Question

A meter rod of silver at 0°C is heated to 100°C. Its length is increased by 0.19 cm. Coefficient of volume expansion of the silver rod is:
${\text{A}}{\text{. 5}}{\text{.7 }} \times {\text{ 1}}{{\text{0}}^{ - 5}}/^\circ {\text{C}} \\\ {\text{B}}{\text{. 0}}{\text{.63 }} \times {\text{ 1}}{{\text{0}}^{ - 5}}/^\circ {\text{C}} \\\ {\text{C}}{\text{. 1}}{\text{.9 }} \times {\text{ 1}}{{\text{0}}^{ - 5}}/^\circ {\text{C}} \\\ {\text{D}}{\text{. 16}}{\text{.1 }} \times {\text{ 1}}{{\text{0}}^{ - 5}}/^\circ {\text{C}} \\\$

Answer 1

Hint – To find the coefficient of volume expansion, we apply the formula of coefficient of linear expansion, use the given data and find its value. Using this value we compute the coefficient of volume expansion.

Formula Used:
Coefficient of linear expansion $\alpha {\text{ = }}\dfrac{{\Delta {\text{l}}}}{{{{\text{l}}_{{\text{initial}}}} \times \Delta {\text{T}}}}$
Where ∆l is the change in length, ${{\text{l}}_{{\text{initial}}}}$is the initial length of the rod before expansion and ∆T is the change in temperature.
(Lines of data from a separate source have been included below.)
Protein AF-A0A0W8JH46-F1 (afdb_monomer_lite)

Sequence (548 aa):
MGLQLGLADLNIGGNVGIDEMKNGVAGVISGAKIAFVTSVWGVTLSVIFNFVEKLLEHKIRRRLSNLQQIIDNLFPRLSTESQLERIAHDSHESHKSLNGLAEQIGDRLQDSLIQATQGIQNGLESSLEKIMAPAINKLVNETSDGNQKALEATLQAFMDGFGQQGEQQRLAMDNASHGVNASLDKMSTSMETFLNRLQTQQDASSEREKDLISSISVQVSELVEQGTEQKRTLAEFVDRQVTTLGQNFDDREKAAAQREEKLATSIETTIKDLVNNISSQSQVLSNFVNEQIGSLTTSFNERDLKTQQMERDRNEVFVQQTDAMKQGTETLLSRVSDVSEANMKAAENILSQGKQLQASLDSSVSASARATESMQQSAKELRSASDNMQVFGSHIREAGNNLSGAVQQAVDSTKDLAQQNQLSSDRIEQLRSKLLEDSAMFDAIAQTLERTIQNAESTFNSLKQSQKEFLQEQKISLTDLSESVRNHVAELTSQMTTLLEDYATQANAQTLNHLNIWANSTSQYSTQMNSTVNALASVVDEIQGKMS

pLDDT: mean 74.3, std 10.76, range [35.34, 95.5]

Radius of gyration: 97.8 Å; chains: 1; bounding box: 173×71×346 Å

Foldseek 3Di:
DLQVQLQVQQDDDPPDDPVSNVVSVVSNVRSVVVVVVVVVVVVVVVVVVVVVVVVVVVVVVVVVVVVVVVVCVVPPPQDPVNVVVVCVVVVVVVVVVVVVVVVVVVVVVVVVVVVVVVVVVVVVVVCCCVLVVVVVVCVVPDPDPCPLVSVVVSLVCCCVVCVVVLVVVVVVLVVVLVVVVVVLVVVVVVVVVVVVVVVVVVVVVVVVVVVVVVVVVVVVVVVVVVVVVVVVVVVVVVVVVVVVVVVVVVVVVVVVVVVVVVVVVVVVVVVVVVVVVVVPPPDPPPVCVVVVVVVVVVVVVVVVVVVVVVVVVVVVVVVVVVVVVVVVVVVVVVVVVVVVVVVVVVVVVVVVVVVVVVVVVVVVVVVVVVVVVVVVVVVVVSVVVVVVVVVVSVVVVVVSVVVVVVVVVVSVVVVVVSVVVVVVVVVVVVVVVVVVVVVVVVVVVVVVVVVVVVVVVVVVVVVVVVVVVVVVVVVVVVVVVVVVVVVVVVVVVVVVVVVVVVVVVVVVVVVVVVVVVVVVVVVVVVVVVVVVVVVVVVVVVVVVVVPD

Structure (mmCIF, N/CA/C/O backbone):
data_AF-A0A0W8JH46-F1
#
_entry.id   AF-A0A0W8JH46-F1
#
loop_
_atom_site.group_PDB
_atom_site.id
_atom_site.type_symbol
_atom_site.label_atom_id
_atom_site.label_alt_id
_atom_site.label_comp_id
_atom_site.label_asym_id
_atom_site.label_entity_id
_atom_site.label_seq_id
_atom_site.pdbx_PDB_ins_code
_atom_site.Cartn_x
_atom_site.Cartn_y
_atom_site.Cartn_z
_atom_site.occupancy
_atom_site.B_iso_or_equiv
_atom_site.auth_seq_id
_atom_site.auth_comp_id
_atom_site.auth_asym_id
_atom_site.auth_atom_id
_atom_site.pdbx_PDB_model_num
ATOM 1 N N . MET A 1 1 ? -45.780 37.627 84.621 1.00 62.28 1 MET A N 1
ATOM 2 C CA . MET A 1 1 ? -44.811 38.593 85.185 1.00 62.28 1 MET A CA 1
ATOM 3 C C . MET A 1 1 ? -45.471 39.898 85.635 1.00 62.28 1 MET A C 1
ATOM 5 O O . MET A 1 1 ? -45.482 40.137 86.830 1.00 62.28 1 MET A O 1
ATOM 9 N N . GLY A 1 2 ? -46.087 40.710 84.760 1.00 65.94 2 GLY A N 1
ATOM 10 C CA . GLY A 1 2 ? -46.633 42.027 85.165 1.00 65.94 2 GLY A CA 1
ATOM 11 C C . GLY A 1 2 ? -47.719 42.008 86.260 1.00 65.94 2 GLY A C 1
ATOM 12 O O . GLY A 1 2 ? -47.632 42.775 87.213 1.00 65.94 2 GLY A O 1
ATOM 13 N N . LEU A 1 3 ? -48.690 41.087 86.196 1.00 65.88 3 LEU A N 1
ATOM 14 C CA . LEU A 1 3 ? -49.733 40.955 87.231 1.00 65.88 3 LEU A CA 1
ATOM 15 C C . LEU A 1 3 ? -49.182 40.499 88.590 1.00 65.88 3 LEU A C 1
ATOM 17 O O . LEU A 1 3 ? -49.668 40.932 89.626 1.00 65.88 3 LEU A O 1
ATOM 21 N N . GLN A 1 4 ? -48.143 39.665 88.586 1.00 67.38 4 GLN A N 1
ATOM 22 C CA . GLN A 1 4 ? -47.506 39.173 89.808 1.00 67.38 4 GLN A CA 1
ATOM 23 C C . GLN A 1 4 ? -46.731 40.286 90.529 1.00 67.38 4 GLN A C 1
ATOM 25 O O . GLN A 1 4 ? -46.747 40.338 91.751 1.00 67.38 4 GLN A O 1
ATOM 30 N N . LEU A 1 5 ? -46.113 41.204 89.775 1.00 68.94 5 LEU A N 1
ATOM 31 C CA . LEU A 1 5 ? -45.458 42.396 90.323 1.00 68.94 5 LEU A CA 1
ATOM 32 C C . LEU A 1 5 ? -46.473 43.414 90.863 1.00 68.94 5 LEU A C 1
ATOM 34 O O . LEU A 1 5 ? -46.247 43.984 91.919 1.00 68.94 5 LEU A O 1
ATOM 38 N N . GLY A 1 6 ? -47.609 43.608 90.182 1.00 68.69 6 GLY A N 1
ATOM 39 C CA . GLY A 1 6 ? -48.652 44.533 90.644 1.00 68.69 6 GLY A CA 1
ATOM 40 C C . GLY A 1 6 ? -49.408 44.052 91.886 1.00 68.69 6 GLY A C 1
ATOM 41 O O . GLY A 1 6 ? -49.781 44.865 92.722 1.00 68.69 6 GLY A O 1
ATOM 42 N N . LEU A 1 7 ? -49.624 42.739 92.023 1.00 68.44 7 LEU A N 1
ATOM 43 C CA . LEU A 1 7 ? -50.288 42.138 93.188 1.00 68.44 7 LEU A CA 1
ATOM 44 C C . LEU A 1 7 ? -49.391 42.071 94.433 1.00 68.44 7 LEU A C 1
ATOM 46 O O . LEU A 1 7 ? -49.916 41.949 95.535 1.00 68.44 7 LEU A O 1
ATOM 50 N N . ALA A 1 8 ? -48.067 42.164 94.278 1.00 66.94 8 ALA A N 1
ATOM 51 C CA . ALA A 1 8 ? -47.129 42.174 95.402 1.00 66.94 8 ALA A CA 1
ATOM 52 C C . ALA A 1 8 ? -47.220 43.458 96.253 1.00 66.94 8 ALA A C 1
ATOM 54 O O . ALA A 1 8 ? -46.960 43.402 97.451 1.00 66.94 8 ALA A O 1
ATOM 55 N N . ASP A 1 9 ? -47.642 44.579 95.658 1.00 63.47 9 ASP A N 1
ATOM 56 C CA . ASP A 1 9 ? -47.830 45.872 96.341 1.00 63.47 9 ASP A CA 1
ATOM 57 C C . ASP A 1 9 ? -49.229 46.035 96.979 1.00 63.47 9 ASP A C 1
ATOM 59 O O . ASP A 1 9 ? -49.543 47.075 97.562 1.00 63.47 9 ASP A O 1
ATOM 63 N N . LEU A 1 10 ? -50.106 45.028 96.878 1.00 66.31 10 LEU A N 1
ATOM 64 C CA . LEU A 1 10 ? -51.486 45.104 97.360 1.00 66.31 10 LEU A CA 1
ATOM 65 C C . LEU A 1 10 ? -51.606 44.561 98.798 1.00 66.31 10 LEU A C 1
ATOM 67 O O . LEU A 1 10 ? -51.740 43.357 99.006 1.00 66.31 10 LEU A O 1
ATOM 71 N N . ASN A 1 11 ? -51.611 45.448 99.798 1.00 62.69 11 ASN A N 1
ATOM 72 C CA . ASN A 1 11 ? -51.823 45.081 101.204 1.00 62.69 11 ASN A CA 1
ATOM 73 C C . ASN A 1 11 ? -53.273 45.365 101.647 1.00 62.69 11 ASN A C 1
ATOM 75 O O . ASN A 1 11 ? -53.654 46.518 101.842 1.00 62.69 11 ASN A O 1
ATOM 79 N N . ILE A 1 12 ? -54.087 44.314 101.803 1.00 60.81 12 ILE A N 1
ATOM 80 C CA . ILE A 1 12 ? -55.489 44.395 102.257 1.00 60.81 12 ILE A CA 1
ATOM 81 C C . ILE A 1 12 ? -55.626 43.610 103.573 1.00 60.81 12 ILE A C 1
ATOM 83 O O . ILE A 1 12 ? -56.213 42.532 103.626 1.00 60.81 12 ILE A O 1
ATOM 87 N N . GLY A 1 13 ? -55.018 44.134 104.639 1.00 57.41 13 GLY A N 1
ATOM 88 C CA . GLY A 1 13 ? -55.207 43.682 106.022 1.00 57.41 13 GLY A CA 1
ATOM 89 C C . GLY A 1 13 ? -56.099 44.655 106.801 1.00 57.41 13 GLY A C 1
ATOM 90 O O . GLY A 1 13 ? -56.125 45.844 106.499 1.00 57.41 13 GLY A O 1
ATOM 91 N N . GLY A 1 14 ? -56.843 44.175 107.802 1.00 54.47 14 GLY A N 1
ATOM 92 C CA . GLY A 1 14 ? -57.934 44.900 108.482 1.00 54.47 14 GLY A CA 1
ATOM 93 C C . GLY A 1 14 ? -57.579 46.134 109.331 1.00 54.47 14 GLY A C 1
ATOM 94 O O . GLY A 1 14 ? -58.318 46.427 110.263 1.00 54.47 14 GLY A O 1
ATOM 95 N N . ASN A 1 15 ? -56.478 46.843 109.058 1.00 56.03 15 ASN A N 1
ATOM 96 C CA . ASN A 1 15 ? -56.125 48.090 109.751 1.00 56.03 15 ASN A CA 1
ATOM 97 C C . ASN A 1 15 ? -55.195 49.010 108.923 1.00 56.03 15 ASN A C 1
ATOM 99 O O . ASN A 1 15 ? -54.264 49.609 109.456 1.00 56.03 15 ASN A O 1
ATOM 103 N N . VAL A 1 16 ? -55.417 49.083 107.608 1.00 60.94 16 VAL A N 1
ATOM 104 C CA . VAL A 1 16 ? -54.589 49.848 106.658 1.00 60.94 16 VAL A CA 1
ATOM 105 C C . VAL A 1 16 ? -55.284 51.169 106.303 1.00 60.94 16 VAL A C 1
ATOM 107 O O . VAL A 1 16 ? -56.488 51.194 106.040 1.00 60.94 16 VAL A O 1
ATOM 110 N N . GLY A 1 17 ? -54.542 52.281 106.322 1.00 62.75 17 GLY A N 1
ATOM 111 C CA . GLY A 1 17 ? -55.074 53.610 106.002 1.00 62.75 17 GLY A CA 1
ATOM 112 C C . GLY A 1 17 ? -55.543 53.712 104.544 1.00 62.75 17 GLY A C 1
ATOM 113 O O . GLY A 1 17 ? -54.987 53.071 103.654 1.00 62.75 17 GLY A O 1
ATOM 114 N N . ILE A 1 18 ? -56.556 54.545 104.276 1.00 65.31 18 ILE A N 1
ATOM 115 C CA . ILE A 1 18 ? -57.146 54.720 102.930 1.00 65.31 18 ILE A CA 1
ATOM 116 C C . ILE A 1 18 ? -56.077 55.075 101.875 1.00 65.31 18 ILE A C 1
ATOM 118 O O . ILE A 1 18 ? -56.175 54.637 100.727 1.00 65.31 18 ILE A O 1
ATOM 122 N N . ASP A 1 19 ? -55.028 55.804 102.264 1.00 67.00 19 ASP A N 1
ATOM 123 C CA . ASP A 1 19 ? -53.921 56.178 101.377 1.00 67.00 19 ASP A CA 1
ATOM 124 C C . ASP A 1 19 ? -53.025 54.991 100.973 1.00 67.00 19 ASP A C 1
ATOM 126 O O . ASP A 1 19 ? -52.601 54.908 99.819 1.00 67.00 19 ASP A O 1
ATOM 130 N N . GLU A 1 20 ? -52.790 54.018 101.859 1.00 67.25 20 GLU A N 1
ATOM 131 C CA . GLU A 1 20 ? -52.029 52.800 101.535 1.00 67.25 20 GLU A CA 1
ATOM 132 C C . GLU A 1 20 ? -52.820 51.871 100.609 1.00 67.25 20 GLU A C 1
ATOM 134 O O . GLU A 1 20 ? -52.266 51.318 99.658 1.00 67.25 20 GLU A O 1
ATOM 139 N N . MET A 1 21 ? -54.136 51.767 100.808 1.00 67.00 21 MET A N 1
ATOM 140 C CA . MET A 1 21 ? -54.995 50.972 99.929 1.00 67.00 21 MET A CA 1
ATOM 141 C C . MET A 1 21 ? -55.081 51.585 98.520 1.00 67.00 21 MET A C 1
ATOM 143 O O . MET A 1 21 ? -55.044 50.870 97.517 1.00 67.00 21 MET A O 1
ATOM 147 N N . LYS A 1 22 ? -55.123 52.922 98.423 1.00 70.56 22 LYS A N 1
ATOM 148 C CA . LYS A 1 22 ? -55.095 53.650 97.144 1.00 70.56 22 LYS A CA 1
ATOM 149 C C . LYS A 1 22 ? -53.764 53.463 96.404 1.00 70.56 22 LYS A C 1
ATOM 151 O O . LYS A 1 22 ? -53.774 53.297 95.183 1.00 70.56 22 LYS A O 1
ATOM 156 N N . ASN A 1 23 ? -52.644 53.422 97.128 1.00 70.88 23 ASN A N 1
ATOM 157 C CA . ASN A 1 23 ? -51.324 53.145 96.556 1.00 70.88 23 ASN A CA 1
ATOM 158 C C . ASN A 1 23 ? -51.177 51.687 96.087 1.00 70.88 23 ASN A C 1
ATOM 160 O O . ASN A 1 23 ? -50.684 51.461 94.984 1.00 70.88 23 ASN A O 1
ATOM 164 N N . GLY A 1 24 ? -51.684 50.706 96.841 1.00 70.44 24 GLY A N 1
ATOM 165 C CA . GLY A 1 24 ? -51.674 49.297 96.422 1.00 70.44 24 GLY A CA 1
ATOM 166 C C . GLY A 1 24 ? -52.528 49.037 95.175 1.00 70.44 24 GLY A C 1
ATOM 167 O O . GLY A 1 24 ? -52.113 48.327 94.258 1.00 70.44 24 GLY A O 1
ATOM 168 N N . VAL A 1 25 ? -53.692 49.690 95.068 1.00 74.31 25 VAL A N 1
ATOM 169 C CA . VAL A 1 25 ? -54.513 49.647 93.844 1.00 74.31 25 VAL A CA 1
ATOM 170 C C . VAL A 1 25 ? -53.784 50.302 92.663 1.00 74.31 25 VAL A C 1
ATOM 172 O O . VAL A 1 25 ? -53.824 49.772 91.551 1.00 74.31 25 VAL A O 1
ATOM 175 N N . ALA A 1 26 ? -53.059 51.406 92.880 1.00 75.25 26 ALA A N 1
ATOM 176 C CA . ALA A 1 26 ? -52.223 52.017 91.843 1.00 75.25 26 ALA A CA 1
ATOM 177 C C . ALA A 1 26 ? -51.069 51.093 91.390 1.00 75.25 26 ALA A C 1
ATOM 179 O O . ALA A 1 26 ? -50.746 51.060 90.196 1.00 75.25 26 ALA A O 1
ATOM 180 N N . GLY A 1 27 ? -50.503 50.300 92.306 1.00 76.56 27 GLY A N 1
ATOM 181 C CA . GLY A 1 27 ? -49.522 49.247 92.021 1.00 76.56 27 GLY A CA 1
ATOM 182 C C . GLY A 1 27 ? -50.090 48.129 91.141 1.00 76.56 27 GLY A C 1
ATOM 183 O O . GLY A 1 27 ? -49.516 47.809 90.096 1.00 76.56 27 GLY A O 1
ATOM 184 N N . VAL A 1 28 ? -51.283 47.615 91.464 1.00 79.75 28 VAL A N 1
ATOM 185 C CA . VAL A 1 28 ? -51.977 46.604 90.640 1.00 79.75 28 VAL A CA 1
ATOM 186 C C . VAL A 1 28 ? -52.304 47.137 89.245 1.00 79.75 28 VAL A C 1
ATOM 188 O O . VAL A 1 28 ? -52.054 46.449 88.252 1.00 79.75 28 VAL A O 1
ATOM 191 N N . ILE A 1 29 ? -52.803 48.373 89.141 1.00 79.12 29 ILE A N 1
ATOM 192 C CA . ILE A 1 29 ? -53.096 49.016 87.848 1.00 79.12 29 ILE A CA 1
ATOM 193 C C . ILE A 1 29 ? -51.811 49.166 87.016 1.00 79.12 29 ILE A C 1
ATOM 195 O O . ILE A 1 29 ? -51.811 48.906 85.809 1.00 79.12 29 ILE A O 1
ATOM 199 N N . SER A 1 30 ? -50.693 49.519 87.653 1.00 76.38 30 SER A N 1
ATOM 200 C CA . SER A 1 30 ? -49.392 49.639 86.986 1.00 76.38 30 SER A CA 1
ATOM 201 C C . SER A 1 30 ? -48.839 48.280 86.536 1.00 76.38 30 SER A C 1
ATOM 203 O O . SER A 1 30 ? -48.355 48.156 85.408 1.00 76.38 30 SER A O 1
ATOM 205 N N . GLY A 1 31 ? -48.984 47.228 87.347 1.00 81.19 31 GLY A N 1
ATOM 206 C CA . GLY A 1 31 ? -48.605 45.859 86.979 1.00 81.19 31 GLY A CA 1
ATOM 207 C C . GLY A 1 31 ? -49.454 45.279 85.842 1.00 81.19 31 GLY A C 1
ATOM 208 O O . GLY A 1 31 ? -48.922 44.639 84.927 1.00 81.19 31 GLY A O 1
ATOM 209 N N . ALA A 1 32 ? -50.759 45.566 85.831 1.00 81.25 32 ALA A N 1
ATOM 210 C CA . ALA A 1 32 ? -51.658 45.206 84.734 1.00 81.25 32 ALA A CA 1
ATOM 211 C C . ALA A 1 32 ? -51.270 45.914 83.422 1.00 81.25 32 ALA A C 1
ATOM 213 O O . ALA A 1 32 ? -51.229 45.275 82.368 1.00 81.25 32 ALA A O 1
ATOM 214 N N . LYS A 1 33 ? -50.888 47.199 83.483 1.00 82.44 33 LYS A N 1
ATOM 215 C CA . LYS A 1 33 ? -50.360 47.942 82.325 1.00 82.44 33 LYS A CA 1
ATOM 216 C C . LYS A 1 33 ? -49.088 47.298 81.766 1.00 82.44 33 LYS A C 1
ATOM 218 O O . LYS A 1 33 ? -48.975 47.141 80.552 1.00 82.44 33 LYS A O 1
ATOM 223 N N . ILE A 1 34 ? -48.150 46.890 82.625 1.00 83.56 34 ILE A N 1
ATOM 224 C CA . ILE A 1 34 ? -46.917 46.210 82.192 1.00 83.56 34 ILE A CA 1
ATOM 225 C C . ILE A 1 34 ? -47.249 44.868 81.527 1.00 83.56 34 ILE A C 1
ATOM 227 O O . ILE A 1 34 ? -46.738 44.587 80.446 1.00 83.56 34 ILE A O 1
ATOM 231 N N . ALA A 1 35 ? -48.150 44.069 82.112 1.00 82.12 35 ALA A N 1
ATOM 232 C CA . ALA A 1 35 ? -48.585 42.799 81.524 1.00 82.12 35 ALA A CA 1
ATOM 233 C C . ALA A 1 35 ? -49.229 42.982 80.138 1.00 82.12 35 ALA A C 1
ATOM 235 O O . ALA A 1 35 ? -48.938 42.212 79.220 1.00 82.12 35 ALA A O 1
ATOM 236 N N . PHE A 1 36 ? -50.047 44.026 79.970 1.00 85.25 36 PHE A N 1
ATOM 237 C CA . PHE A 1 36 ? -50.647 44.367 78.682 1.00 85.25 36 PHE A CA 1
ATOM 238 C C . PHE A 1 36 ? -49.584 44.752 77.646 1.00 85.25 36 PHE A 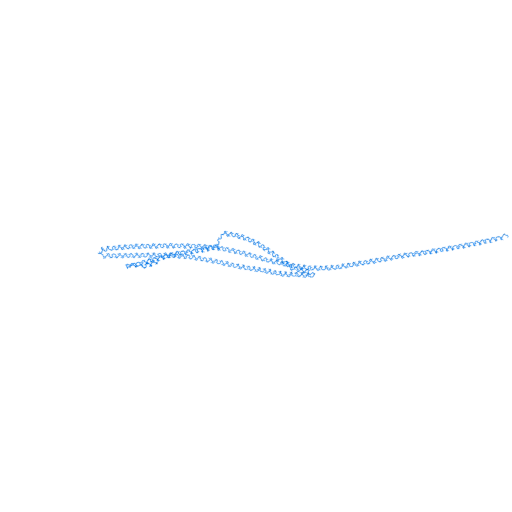C 1
ATOM 240 O O . PHE A 1 36 ? -49.578 44.214 76.543 1.00 85.25 36 PHE A O 1
ATOM 247 N N . VAL A 1 37 ? -48.622 45.610 78.005 1.00 86.50 37 VAL A N 1
ATOM 248 C CA . VAL A 1 37 ? -47.542 46.021 77.092 1.00 86.50 37 VAL A CA 1
ATOM 249 C C . VAL A 1 37 ? -46.658 44.834 76.694 1.00 86.50 37 VAL A C 1
ATOM 251 O O . VAL A 1 37 ? -46.312 44.704 75.522 1.00 86.50 37 VAL A O 1
ATOM 254 N N . THR A 1 38 ? -46.343 43.917 77.615 1.00 88.12 38 THR A N 1
ATOM 255 C CA . THR A 1 38 ? -45.601 42.688 77.280 1.00 88.12 38 THR A CA 1
ATOM 256 C C . THR A 1 38 ? -46.390 41.778 76.332 1.00 88.12 38 THR A C 1
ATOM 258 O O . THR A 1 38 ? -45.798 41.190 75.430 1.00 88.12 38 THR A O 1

Complete step-by-step solution:
Given Data,
Change in length, i.e. $\Delta {\text{L}}$ = 0.19 cm
Change in temperature = $\Delta {\text{T}}$ = 100 – 0 = 100°C
Let us consider the initial length to be 100 cm, ${{\text{l}}_{{\text{initial}}}}$= 100 cm.
We know the volume of a solid shape of some material is given by the product of its length, breadth, and height. Volume is a 3-dimensional attribute of a body essentially governed by its length in each of the axes.
According to the given data, we know the formula volume of the silver rod initially is, $V = πr^{2} \times {{\text{l}}_{{\text{initial}}}}$
Hence, the change in volume in the rod is governed by the change in length, we establish a relation between these two.
Where r and l are the radii of the base and initial length of the rod. As the radius term is not mentioned we consider the radius of the rod remains constant throughout the process.
The ratio increase in length original length for 1 degree rise in temperature is called the coefficient of linear expansion and it is given by:
$\alpha {\text{ = }}\dfrac{{\Delta {\text{l}}}}{{{{\text{l}}_{{\text{initial}}}} \times \Delta {\text{T}}}}$
$\Rightarrow \alpha {\text{ = }}\dfrac{{0.19}}{{{\text{100 }} \times {\text{ 100}}}} \\\ \Rightarrow \alpha {\text{ = 1}}{\text{.9 }} \times {\text{1}}{{\text{0}}^{ - 5}}/^\circ {\text{C}}$
Volume expansion is defined as the increase in the volume of the solid on heating. With a change in temperature ∆T the change in volume of a solid is given by $∆V = {{\text{V}}_{\text{y}}} \times \Delta{\text{t}}$, where the coefficient of volume expansion is y.
And y is given as ${\text{y = }}\dfrac{{\Delta {\text{V}}}}{{{{\text{V}}_{{\text{initial}}}} \times \Delta {\text{T}}}}$.
As volume is a 3-dimensional we can express the coefficient of volume expansion in terms of coefficient of linear expansion as:
$\Rightarrow {\text{y = 3}}\alpha \\\ \Rightarrow {\text{y = 3 }} \times {\text{ 1}}{\text{.9 }} \times {\text{1}}{{\text{0}}^{ - 5}} \\\ \Rightarrow {\text{y = 5}}{\text{.7 }} \times {\text{ 1}}{{\text{0}}^{ - 5}}/^\circ {\text{C}}$
Coefficient of volume expansion of the silver rod is ${\text{5}}{\text{.7 }} \times {\text{ 1}}{{\text{0}}^{ - 5}}/^\circ {\text{C}}$.
Hence Option A is the right answer.

Note: In order to answer this type of questions the key is to know the concepts of linear expansion and volume expansion in solids. Identifying that volume expansion is a 3-dimensional form of linear expansion in solids is a crucial step in solving this problem.
Coefficients of linear and volume expansion denote the rate at which a material expands when subject to heat. The greater the value of coefficient of expansion, the more the material expands.